• _RECORDS FOR THE EXERCISE_
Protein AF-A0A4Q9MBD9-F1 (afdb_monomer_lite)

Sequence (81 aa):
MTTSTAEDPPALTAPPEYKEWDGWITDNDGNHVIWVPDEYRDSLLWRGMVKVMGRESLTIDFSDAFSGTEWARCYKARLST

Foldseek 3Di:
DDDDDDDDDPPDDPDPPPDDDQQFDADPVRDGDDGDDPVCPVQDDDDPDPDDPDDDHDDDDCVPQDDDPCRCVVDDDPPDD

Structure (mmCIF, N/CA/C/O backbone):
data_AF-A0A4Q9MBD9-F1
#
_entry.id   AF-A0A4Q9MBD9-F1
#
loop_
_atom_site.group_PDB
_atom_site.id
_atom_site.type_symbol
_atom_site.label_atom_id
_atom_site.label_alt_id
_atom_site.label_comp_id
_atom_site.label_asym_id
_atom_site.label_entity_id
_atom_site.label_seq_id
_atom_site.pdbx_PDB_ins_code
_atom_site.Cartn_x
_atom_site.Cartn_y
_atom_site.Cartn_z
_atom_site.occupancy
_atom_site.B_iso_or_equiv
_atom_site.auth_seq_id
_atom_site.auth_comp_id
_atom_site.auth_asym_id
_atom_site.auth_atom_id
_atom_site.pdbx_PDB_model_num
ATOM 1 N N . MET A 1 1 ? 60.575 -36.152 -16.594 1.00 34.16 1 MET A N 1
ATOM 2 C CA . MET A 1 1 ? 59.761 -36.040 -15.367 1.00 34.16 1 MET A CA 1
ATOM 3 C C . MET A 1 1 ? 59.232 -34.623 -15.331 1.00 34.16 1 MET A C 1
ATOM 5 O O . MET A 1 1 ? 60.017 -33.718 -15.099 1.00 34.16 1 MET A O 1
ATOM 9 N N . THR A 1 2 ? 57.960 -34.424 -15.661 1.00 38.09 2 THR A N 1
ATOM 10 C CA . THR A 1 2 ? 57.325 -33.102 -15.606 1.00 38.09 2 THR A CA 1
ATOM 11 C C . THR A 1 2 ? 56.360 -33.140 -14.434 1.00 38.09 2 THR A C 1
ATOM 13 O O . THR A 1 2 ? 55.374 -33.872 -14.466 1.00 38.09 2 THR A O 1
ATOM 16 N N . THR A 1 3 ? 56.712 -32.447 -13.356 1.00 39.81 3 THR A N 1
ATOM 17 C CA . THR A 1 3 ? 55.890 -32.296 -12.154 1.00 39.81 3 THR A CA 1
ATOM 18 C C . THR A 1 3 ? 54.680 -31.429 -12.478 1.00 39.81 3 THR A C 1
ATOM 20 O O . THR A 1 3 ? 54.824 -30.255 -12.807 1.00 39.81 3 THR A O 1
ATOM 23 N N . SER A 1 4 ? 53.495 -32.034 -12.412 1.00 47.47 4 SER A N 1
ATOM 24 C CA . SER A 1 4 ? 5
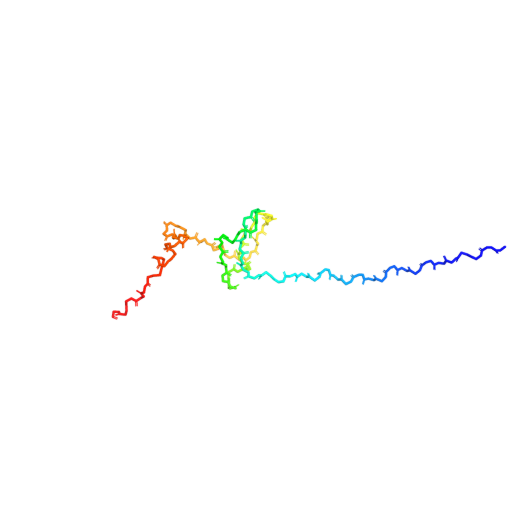2.209 -31.346 -12.486 1.00 47.47 4 SER A CA 1
ATOM 25 C C . SER A 1 4 ? 51.986 -30.604 -11.171 1.00 47.47 4 SER A C 1
ATOM 27 O O . SER A 1 4 ? 51.789 -31.238 -10.136 1.00 47.47 4 SER A O 1
ATOM 29 N N . THR A 1 5 ? 52.038 -29.275 -11.202 1.00 51.41 5 THR A N 1
ATOM 30 C CA . THR A 1 5 ? 51.565 -28.430 -10.102 1.00 51.41 5 THR A CA 1
ATOM 31 C C . THR A 1 5 ? 50.053 -28.612 -9.997 1.00 51.41 5 THR A C 1
ATOM 33 O O . THR A 1 5 ? 49.325 -28.258 -10.919 1.00 51.41 5 THR A O 1
ATOM 36 N N . ALA A 1 6 ? 49.589 -29.240 -8.917 1.00 54.97 6 ALA A N 1
ATOM 37 C CA . ALA A 1 6 ? 48.174 -29.274 -8.578 1.00 54.97 6 ALA A CA 1
ATOM 38 C C . ALA A 1 6 ? 47.768 -27.866 -8.129 1.00 54.97 6 ALA A C 1
ATOM 40 O O . ALA A 1 6 ? 48.343 -27.339 -7.177 1.00 54.97 6 ALA A O 1
ATOM 41 N N . GLU A 1 7 ? 46.837 -27.245 -8.849 1.00 58.66 7 GLU A N 1
ATOM 42 C CA . GLU A 1 7 ? 46.233 -25.986 -8.423 1.00 58.66 7 GLU A CA 1
ATOM 43 C C . GLU A 1 7 ? 45.353 -26.239 -7.191 1.00 58.66 7 GLU A C 1
ATOM 45 O O . GLU A 1 7 ? 44.561 -27.184 -7.162 1.00 58.66 7 GLU A O 1
ATOM 50 N N . ASP A 1 8 ? 45.543 -25.417 -6.160 1.00 58.34 8 ASP A N 1
ATOM 51 C CA . ASP A 1 8 ? 44.744 -25.409 -4.932 1.00 58.34 8 ASP A CA 1
ATOM 52 C C . ASP A 1 8 ? 43.256 -25.188 -5.278 1.00 58.34 8 ASP A C 1
ATOM 54 O O . ASP A 1 8 ? 42.949 -24.344 -6.129 1.00 58.34 8 ASP A O 1
ATOM 58 N N . PRO A 1 9 ? 42.301 -25.899 -4.648 1.00 62.06 9 PRO A N 1
ATOM 59 C CA . PRO A 1 9 ? 40.888 -25.650 -4.889 1.00 62.06 9 PRO A CA 1
ATOM 60 C C . PRO A 1 9 ? 40.525 -24.226 -4.436 1.00 62.06 9 PRO A C 1
ATOM 62 O O . PRO A 1 9 ? 40.980 -23.783 -3.377 1.00 62.06 9 PRO A O 1
ATOM 65 N N . PRO A 1 10 ? 39.695 -23.496 -5.204 1.00 56.69 10 PRO A N 1
ATOM 66 C CA . PRO A 1 10 ? 39.336 -22.130 -4.865 1.00 56.69 10 PRO A CA 1
ATOM 67 C C . PRO A 1 10 ? 38.663 -22.120 -3.495 1.00 56.69 10 PRO A C 1
ATOM 69 O O . PRO A 1 10 ? 37.682 -22.832 -3.264 1.00 56.69 10 PRO A O 1
ATOM 72 N N . ALA A 1 11 ? 39.235 -21.327 -2.586 1.00 60.06 11 ALA A N 1
ATOM 73 C CA . ALA A 1 11 ? 38.705 -21.099 -1.254 1.00 60.06 11 ALA A CA 1
ATOM 74 C C . ALA A 1 11 ? 37.195 -20.855 -1.345 1.00 60.06 11 ALA A C 1
ATOM 76 O O . ALA A 1 11 ? 36.746 -20.015 -2.129 1.00 60.06 11 ALA A O 1
ATOM 77 N N . LEU A 1 12 ? 36.439 -21.632 -0.564 1.00 58.94 12 LEU A N 1
ATOM 78 C CA . LEU A 1 12 ? 34.991 -21.535 -0.406 1.00 58.94 12 LEU A CA 1
ATOM 79 C C . LEU A 1 12 ? 34.612 -20.060 -0.272 1.00 58.94 12 LEU A C 1
ATOM 81 O O . LEU A 1 12 ? 34.853 -19.431 0.758 1.00 58.94 12 LEU A O 1
ATOM 85 N N . THR A 1 13 ? 34.092 -19.493 -1.356 1.00 62.28 13 THR A N 1
ATOM 86 C CA . THR A 1 13 ? 33.669 -18.100 -1.405 1.00 62.28 13 THR A CA 1
ATOM 87 C C . THR A 1 13 ? 32.561 -17.969 -0.371 1.00 62.28 13 THR A C 1
ATOM 89 O O . THR A 1 13 ? 31.621 -18.769 -0.386 1.00 62.28 13 THR A O 1
ATOM 92 N N . ALA A 1 14 ? 32.706 -17.039 0.578 1.00 63.84 14 ALA A N 1
ATOM 93 C CA . ALA A 1 14 ? 31.682 -16.799 1.588 1.00 63.84 14 ALA A CA 1
ATOM 94 C C . ALA A 1 14 ? 30.312 -16.670 0.894 1.00 63.84 14 ALA A C 1
ATOM 96 O O . ALA A 1 14 ? 30.259 -16.104 -0.207 1.00 63.84 14 ALA A O 1
ATOM 97 N N . PRO A 1 15 ? 29.224 -17.208 1.482 1.00 63.50 15 PRO A N 1
ATOM 98 C CA . PRO A 1 15 ? 27.898 -17.023 0.916 1.00 63.50 15 PRO A CA 1
ATOM 99 C C . PRO A 1 15 ? 27.689 -15.530 0.640 1.00 63.50 15 PRO A C 1
ATOM 101 O O . PRO A 1 15 ? 28.142 -14.717 1.453 1.00 63.50 15 PRO A O 1
ATOM 104 N N . PRO A 1 16 ? 27.053 -15.155 -0.484 1.00 62.47 16 PRO A N 1
ATOM 105 C CA . PRO A 1 16 ? 26.755 -13.756 -0.743 1.00 62.47 16 PRO A CA 1
ATOM 106 C C . PRO A 1 16 ? 26.047 -13.186 0.484 1.00 62.47 16 PRO A C 1
ATOM 108 O O . PRO A 1 16 ? 25.095 -13.790 0.985 1.00 62.47 16 PRO A O 1
ATOM 111 N N . GLU A 1 17 ? 26.556 -12.065 0.990 1.00 66.94 17 GLU A N 1
ATOM 112 C CA . GLU A 1 17 ? 25.935 -11.337 2.086 1.00 66.94 17 GLU A CA 1
ATOM 113 C C . GLU A 1 17 ? 24.519 -10.975 1.634 1.00 66.94 17 GLU A C 1
ATOM 115 O O . GLU A 1 17 ? 24.316 -10.145 0.744 1.00 66.94 17 GLU A O 1
ATOM 120 N N . TYR A 1 18 ? 23.526 -11.692 2.159 1.00 60.50 18 TYR A N 1
ATOM 121 C CA . TYR A 1 18 ? 22.139 -11.401 1.858 1.00 60.50 18 TYR A CA 1
ATOM 122 C C . TYR A 1 18 ? 21.816 -10.094 2.570 1.00 60.50 18 TYR A C 1
ATOM 124 O O . TYR A 1 18 ? 21.806 -10.020 3.797 1.00 60.50 18 TYR A O 1
ATOM 132 N N . LYS A 1 19 ? 21.592 -9.032 1.795 1.00 64.38 19 LYS A N 1
ATOM 133 C CA . LYS A 1 19 ? 21.087 -7.785 2.357 1.00 64.38 19 LYS A CA 1
ATOM 134 C C . LYS A 1 19 ? 19.730 -8.090 2.984 1.00 64.38 19 LYS A C 1
ATOM 136 O O . LYS A 1 19 ? 18.808 -8.515 2.288 1.00 64.38 19 LYS A O 1
ATOM 141 N N . GLU A 1 20 ? 19.636 -7.904 4.294 1.00 74.00 20 GLU A N 1
ATOM 142 C CA . GLU A 1 20 ? 18.381 -8.040 5.020 1.00 74.00 20 GLU A CA 1
ATOM 143 C C . GLU A 1 20 ? 17.347 -7.079 4.419 1.00 74.00 20 GLU A C 1
ATOM 145 O O . GLU A 1 20 ? 17.657 -5.928 4.091 1.00 74.00 20 GLU A O 1
ATOM 150 N N . TRP A 1 21 ? 16.135 -7.577 4.182 1.00 82.94 21 TRP A N 1
ATOM 151 C CA . TRP A 1 21 ? 15.091 -6.782 3.549 1.00 82.94 21 TRP A CA 1
ATOM 152 C C . TRP A 1 21 ? 14.552 -5.742 4.539 1.00 82.94 21 TRP A C 1
ATOM 154 O O . TRP A 1 21 ? 14.063 -6.090 5.612 1.00 82.94 21 TRP A O 1
ATOM 164 N N . ASP A 1 22 ? 14.604 -4.466 4.157 1.00 86.19 22 ASP A N 1
ATOM 165 C CA . ASP A 1 22 ? 14.170 -3.316 4.967 1.00 86.19 22 ASP A CA 1
ATOM 166 C C . ASP A 1 22 ? 12.638 -3.133 5.031 1.00 86.19 22 ASP A C 1
ATOM 168 O O . ASP A 1 22 ? 12.132 -2.178 5.628 1.00 86.19 22 ASP A O 1
ATOM 172 N N . GLY A 1 23 ? 11.894 -4.059 4.422 1.00 86.19 23 GLY A N 1
ATOM 173 C CA . GLY A 1 23 ? 10.438 -4.076 4.397 1.00 86.19 23 GLY A CA 1
ATOM 174 C C . GLY A 1 23 ? 9.815 -3.262 3.267 1.00 86.19 23 GLY A C 1
ATOM 175 O O . GLY A 1 23 ? 8.591 -3.272 3.149 1.00 86.19 23 GLY A O 1
ATOM 176 N N . TRP A 1 24 ? 10.594 -2.577 2.423 1.00 87.56 24 TRP A N 1
ATOM 177 C CA . TRP A 1 24 ? 10.040 -1.862 1.274 1.00 87.56 24 TRP A CA 1
ATOM 178 C C . TRP A 1 24 ? 9.849 -2.774 0.068 1.00 87.56 24 TRP A C 1
ATOM 180 O O . TRP A 1 24 ? 10.780 -3.394 -0.442 1.00 87.56 24 TRP A O 1
ATOM 190 N N . ILE A 1 25 ? 8.623 -2.807 -0.436 1.00 83.25 25 ILE A N 1
ATOM 191 C CA . ILE A 1 25 ? 8.312 -3.314 -1.765 1.00 83.25 25 ILE A CA 1
ATOM 192 C C . ILE A 1 25 ? 8.583 -2.190 -2.764 1.00 83.25 25 ILE A C 1
ATOM 194 O O . ILE A 1 25 ? 8.039 -1.092 -2.615 1.00 83.25 25 ILE A O 1
ATOM 198 N N . THR A 1 26 ? 9.371 -2.478 -3.798 1.00 84.62 26 THR A N 1
ATOM 199 C CA . THR A 1 26 ? 9.650 -1.547 -4.896 1.00 84.62 26 THR A CA 1
ATOM 200 C C . THR A 1 26 ? 9.028 -1.993 -6.213 1.00 84.62 26 THR A C 1
ATOM 202 O O . THR A 1 26 ? 8.795 -3.184 -6.430 1.00 84.62 26 THR A O 1
ATOM 205 N N . ASP A 1 27 ? 8.777 -1.041 -7.111 1.00 80.69 27 ASP A N 1
ATOM 206 C CA . ASP A 1 27 ? 8.485 -1.343 -8.513 1.00 80.69 27 ASP A CA 1
ATOM 207 C C . ASP A 1 27 ? 9.757 -1.772 -9.278 1.00 80.69 27 ASP A C 1
ATOM 209 O O . ASP A 1 27 ? 10.840 -1.916 -8.702 1.00 80.69 27 ASP A O 1
ATOM 213 N N . ASN A 1 28 ? 9.625 -2.001 -10.589 1.00 84.75 28 ASN A N 1
ATOM 214 C CA . ASN A 1 28 ? 10.747 -2.403 -11.446 1.00 84.75 28 ASN A CA 1
ATOM 215 C C . ASN A 1 28 ? 11.824 -1.313 -11.591 1.00 84.75 28 ASN A C 1
ATOM 217 O O . ASN A 1 28 ? 12.949 -1.633 -11.967 1.00 84.75 28 ASN A O 1
ATOM 221 N N . ASP A 1 29 ? 11.483 -0.058 -11.298 1.00 89.00 29 ASP A N 1
ATOM 222 C CA . ASP A 1 29 ? 12.379 1.095 -11.373 1.00 89.00 29 ASP A CA 1
ATOM 223 C C . ASP A 1 29 ? 13.036 1.395 -10.009 1.00 89.00 29 ASP A C 1
ATOM 225 O O . ASP A 1 29 ? 13.853 2.308 -9.890 1.00 89.00 29 ASP A O 1
ATOM 229 N N . GLY A 1 30 ? 12.713 0.607 -8.976 1.00 83.44 30 GLY A N 1
ATOM 230 C CA . GLY A 1 30 ? 13.242 0.758 -7.623 1.00 83.44 30 GLY A CA 1
ATOM 231 C C . GLY A 1 30 ? 12.503 1.794 -6.772 1.00 83.44 30 GLY A C 1
ATOM 232 O O . GLY A 1 30 ? 12.969 2.118 -5.680 1.00 83.44 30 GLY A O 1
ATOM 233 N N . ASN A 1 31 ? 11.357 2.314 -7.221 1.00 85.62 31 ASN A N 1
ATOM 234 C CA . ASN A 1 31 ? 10.570 3.257 -6.429 1.00 85.62 31 ASN A CA 1
ATOM 235 C C . ASN A 1 31 ? 9.821 2.524 -5.317 1.00 85.62 31 ASN A C 1
ATOM 237 O O . ASN A 1 31 ? 9.229 1.471 -5.551 1.00 85.62 31 ASN A O 1
ATOM 241 N N . HIS A 1 32 ? 9.789 3.102 -4.116 1.00 84.81 32 HIS A N 1
ATOM 242 C CA . HIS A 1 32 ? 9.029 2.558 -2.991 1.00 84.81 32 HIS A CA 1
ATOM 243 C C . HIS A 1 32 ? 7.520 2.580 -3.271 1.00 84.81 32 HIS A C 1
ATOM 245 O O . HIS A 1 32 ? 6.937 3.639 -3.502 1.00 84.81 32 HIS A O 1
ATOM 251 N N . VAL A 1 33 ? 6.886 1.410 -3.194 1.00 81.19 33 VAL A N 1
ATOM 252 C CA . VAL A 1 33 ? 5.443 1.230 -3.405 1.00 81.19 33 VAL A CA 1
ATOM 253 C C . VAL A 1 33 ? 4.721 1.095 -2.069 1.00 81.19 33 VAL A C 1
ATOM 255 O O . VAL A 1 33 ? 3.761 1.816 -1.805 1.00 81.19 33 VAL A O 1
ATOM 258 N N . ILE A 1 34 ? 5.177 0.178 -1.213 1.00 82.00 34 ILE A N 1
ATOM 259 C CA . ILE A 1 34 ? 4.553 -0.092 0.085 1.00 82.00 34 ILE A CA 1
ATOM 260 C C . ILE A 1 34 ? 5.594 -0.592 1.086 1.00 82.00 34 ILE A C 1
ATOM 262 O O . ILE A 1 34 ? 6.480 -1.368 0.733 1.00 82.00 34 ILE A O 1
ATOM 266 N N . TRP A 1 35 ? 5.479 -0.144 2.335 1.00 85.81 35 TRP A N 1
ATOM 267 C CA . TRP A 1 35 ? 6.284 -0.651 3.441 1.00 85.81 35 TRP A CA 1
ATOM 268 C C . TRP A 1 35 ? 5.521 -1.716 4.218 1.00 85.81 35 TRP A C 1
ATOM 270 O O . TRP A 1 35 ? 4.327 -1.567 4.487 1.00 85.81 35 TRP A O 1
ATOM 280 N N . VAL A 1 36 ? 6.231 -2.771 4.602 1.00 82.62 36 VAL A N 1
ATOM 281 C CA . VAL A 1 36 ? 5.691 -3.904 5.340 1.00 82.62 36 VAL A CA 1
ATOM 282 C C . VAL A 1 36 ? 6.283 -3.955 6.757 1.00 82.62 36 VAL A C 1
ATOM 284 O O . VAL A 1 36 ? 7.505 -4.119 6.904 1.00 82.62 36 VAL A O 1
ATOM 287 N N . PRO A 1 37 ? 5.422 -3.924 7.793 1.00 83.56 37 PRO A N 1
ATOM 288 C CA . PRO A 1 37 ? 5.807 -4.214 9.172 1.00 83.56 37 PRO A CA 1
ATOM 289 C C . PRO A 1 37 ? 6.452 -5.595 9.351 1.00 83.56 37 PRO A C 1
ATOM 291 O O . PRO A 1 37 ? 6.036 -6.566 8.714 1.00 83.56 37 PRO A O 1
ATOM 294 N N . ASP A 1 38 ? 7.448 -5.687 10.233 1.00 82.31 38 ASP A N 1
ATOM 295 C CA . ASP A 1 38 ? 8.243 -6.895 10.500 1.00 82.31 38 ASP A CA 1
ATOM 296 C C . ASP A 1 38 ? 7.363 -8.131 10.751 1.00 82.31 38 ASP A C 1
ATOM 298 O O . ASP A 1 38 ? 7.620 -9.202 10.201 1.00 82.31 38 ASP A O 1
ATOM 302 N N . GLU A 1 39 ? 6.275 -7.970 11.509 1.00 81.06 39 GLU A N 1
ATOM 303 C CA . GLU A 1 39 ? 5.352 -9.042 11.889 1.00 81.06 39 GLU A CA 1
ATOM 304 C C . GLU A 1 39 ? 4.633 -9.708 10.703 1.00 81.06 39 GLU A C 1
ATOM 306 O O . GLU A 1 39 ? 4.149 -10.83
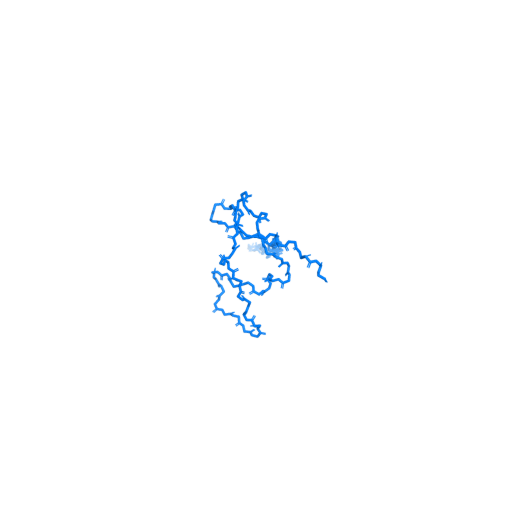6 10.822 1.00 81.06 39 GLU A O 1
ATOM 311 N N . TYR A 1 40 ? 4.575 -9.039 9.548 1.00 76.12 40 TYR A N 1
ATOM 312 C CA . TYR A 1 40 ? 3.904 -9.542 8.350 1.00 76.12 40 TYR A CA 1
ATOM 313 C C . TYR A 1 40 ? 4.871 -10.012 7.259 1.00 76.12 40 TYR A C 1
ATOM 315 O O . TYR A 1 40 ? 4.423 -10.648 6.302 1.00 76.12 40 TYR A O 1
ATOM 323 N N . ARG A 1 41 ? 6.182 -9.753 7.389 1.00 78.62 41 ARG A N 1
ATOM 324 C CA . ARG A 1 41 ? 7.183 -10.051 6.344 1.00 78.62 41 ARG A CA 1
ATOM 325 C C . ARG A 1 41 ? 7.251 -11.533 5.990 1.00 78.62 41 ARG A C 1
ATOM 327 O O . ARG A 1 41 ? 7.238 -11.875 4.813 1.00 78.62 41 ARG A O 1
ATOM 334 N N . ASP A 1 42 ? 7.218 -12.405 6.993 1.00 73.44 42 ASP A N 1
ATOM 335 C CA . ASP A 1 42 ? 7.229 -13.863 6.805 1.00 73.44 42 ASP A CA 1
ATOM 336 C C . ASP A 1 42 ? 5.971 -14.416 6.112 1.00 73.44 42 ASP A C 1
ATOM 338 O O . ASP A 1 42 ? 5.957 -15.558 5.648 1.00 73.44 42 ASP A O 1
ATOM 342 N N . SER A 1 43 ? 4.881 -13.648 6.116 1.00 71.50 43 SER A N 1
ATOM 343 C CA . SER A 1 43 ? 3.563 -14.077 5.637 1.00 71.50 43 SER A CA 1
ATOM 344 C C . SER A 1 43 ? 3.219 -13.490 4.264 1.00 71.50 43 SER A C 1
ATOM 346 O O . SER A 1 43 ? 2.151 -13.775 3.720 1.00 71.50 43 SER A O 1
ATOM 348 N N . LEU A 1 44 ? 4.108 -12.675 3.689 1.00 71.12 44 LEU A N 1
ATOM 349 C CA . LEU A 1 44 ? 3.903 -12.050 2.389 1.00 71.12 44 LEU A CA 1
ATOM 350 C C . LEU A 1 44 ? 4.170 -13.005 1.239 1.00 71.12 44 LEU A C 1
ATOM 352 O O . LEU A 1 44 ? 5.271 -13.512 1.054 1.00 71.12 44 LEU A O 1
ATOM 356 N N . LEU A 1 45 ? 3.152 -13.176 0.405 1.00 67.69 45 LEU A N 1
ATOM 357 C CA . LEU A 1 45 ? 3.238 -13.932 -0.832 1.00 67.69 45 LEU A CA 1
ATOM 358 C C . LEU A 1 45 ? 3.633 -12.987 -1.972 1.00 67.69 45 LEU A C 1
ATOM 360 O O . LEU A 1 45 ? 2.834 -12.150 -2.387 1.00 67.69 45 LEU A O 1
ATOM 364 N N . TRP A 1 46 ? 4.851 -13.128 -2.502 1.00 66.94 46 TRP A N 1
ATOM 365 C CA . TRP A 1 46 ? 5.308 -12.378 -3.681 1.00 66.94 46 TRP A CA 1
ATOM 366 C C . TRP A 1 46 ? 5.356 -13.256 -4.938 1.00 66.94 46 TRP A C 1
ATOM 368 O O . TRP A 1 46 ? 5.453 -14.485 -4.862 1.00 66.94 46 TRP A O 1
ATOM 378 N N . ARG A 1 47 ? 5.318 -12.619 -6.118 1.00 48.25 47 ARG A N 1
ATOM 379 C CA . ARG A 1 47 ? 5.479 -13.276 -7.426 1.00 48.25 47 ARG A CA 1
ATOM 380 C C . ARG A 1 47 ? 6.816 -14.025 -7.484 1.00 48.25 47 ARG A C 1
ATOM 382 O O . ARG A 1 47 ? 7.868 -13.422 -7.653 1.00 48.25 47 ARG A O 1
ATOM 389 N N . GLY A 1 48 ? 6.749 -15.345 -7.332 1.00 50.03 48 GLY A N 1
ATOM 390 C CA . GLY A 1 48 ? 7.900 -16.253 -7.257 1.00 50.03 48 GLY A CA 1
ATOM 391 C C . GLY A 1 48 ? 7.720 -17.342 -6.196 1.00 50.03 48 GLY A C 1
ATOM 392 O O . GLY A 1 48 ? 8.296 -18.420 -6.318 1.00 50.03 48 GLY A O 1
ATOM 393 N N . MET A 1 49 ? 6.861 -17.111 -5.198 1.00 59.97 49 MET A N 1
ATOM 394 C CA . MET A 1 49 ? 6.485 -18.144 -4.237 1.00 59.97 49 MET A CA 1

• _YOUR ASSIGNMENT_
Text only, no pictures: please print exactly the lines above from the line with "ATOM 302 N N" up to and including the line with "ATOM 360 O O", and nothing else.

• _YOUR RESPONSE_
ATOM 302 N N . GLU A 1 39 ? 6.275 -7.970 11.509 1.00 81.06 39 GLU A N 1
ATOM 303 C CA . GLU A 1 39 ? 5.352 -9.042 11.889 1.00 81.06 39 GLU A CA 1
ATOM 304 C C . GLU A 1 39 ? 4.633 -9.708 10.703 1.00 81.06 39 GLU A C 1
ATOM 306 O O . GLU A 1 39 ? 4.149 -10.83
6 10.822 1.00 81.06 39 GLU A O 1
ATOM 311 N N . TYR A 1 40 ? 4.575 -9.039 9.548 1.00 76.12 40 TYR A N 1
ATOM 312 C CA . TYR A 1 40 ? 3.904 -9.542 8.350 1.00 76.12 40 TYR A CA 1
ATOM 313 C C . TYR A 1 40 ? 4.871 -10.012 7.259 1.00 76.12 40 TYR A C 1
ATOM 315 O O . TYR A 1 40 ? 4.423 -10.648 6.302 1.00 76.12 40 TYR A O 1
ATOM 323 N N . ARG A 1 41 ? 6.182 -9.753 7.389 1.00 78.62 41 ARG A N 1
ATOM 324 C CA . ARG A 1 41 ? 7.183 -10.051 6.344 1.00 78.62 41 ARG A CA 1
ATOM 325 C C . ARG A 1 41 ? 7.251 -11.533 5.990 1.00 78.62 41 ARG A C 1
ATOM 327 O O . ARG A 1 41 ? 7.238 -11.875 4.813 1.00 78.62 41 ARG A O 1
ATOM 334 N N . ASP A 1 42 ? 7.218 -12.405 6.993 1.00 73.44 42 ASP A N 1
ATOM 335 C CA . ASP A 1 42 ? 7.229 -13.863 6.805 1.00 73.44 42 ASP A CA 1
ATOM 336 C C . ASP A 1 42 ? 5.971 -14.416 6.112 1.00 73.44 42 ASP A C 1
ATOM 338 O O . ASP A 1 42 ? 5.957 -15.558 5.648 1.00 73.44 42 ASP A O 1
ATOM 342 N N . SER A 1 43 ? 4.881 -13.648 6.116 1.00 71.50 43 SER A N 1
ATOM 343 C CA . SER A 1 43 ? 3.563 -14.077 5.637 1.00 71.50 43 SER A CA 1
ATOM 344 C C . SER A 1 43 ? 3.219 -13.490 4.264 1.00 71.50 43 SER A C 1
ATOM 346 O O . SER A 1 43 ? 2.151 -13.775 3.720 1.00 71.50 43 SER A O 1
ATOM 348 N N . LEU A 1 44 ? 4.108 -12.675 3.689 1.00 71.12 44 LEU A N 1
ATOM 349 C CA . LEU A 1 44 ? 3.903 -12.050 2.389 1.00 71.12 44 LEU A CA 1
ATOM 350 C C . LEU A 1 44 ? 4.170 -13.005 1.239 1.00 71.12 44 LEU A C 1
ATOM 352 O O . LEU A 1 44 ? 5.271 -13.512 1.054 1.00 71.12 44 LEU A O 1
ATOM 356 N N . LEU A 1 45 ? 3.152 -13.176 0.405 1.00 67.69 45 LEU A N 1
ATOM 357 C CA . LEU A 1 45 ? 3.238 -13.932 -0.832 1.00 67.69 45 LEU A CA 1
ATOM 358 C C . LEU A 1 45 ? 3.633 -12.987 -1.972 1.00 67.69 45 LEU A C 1
ATOM 360 O O . LEU A 1 45 ? 2.834 -12.150 -2.387 1.00 67.69 45 LEU A O 1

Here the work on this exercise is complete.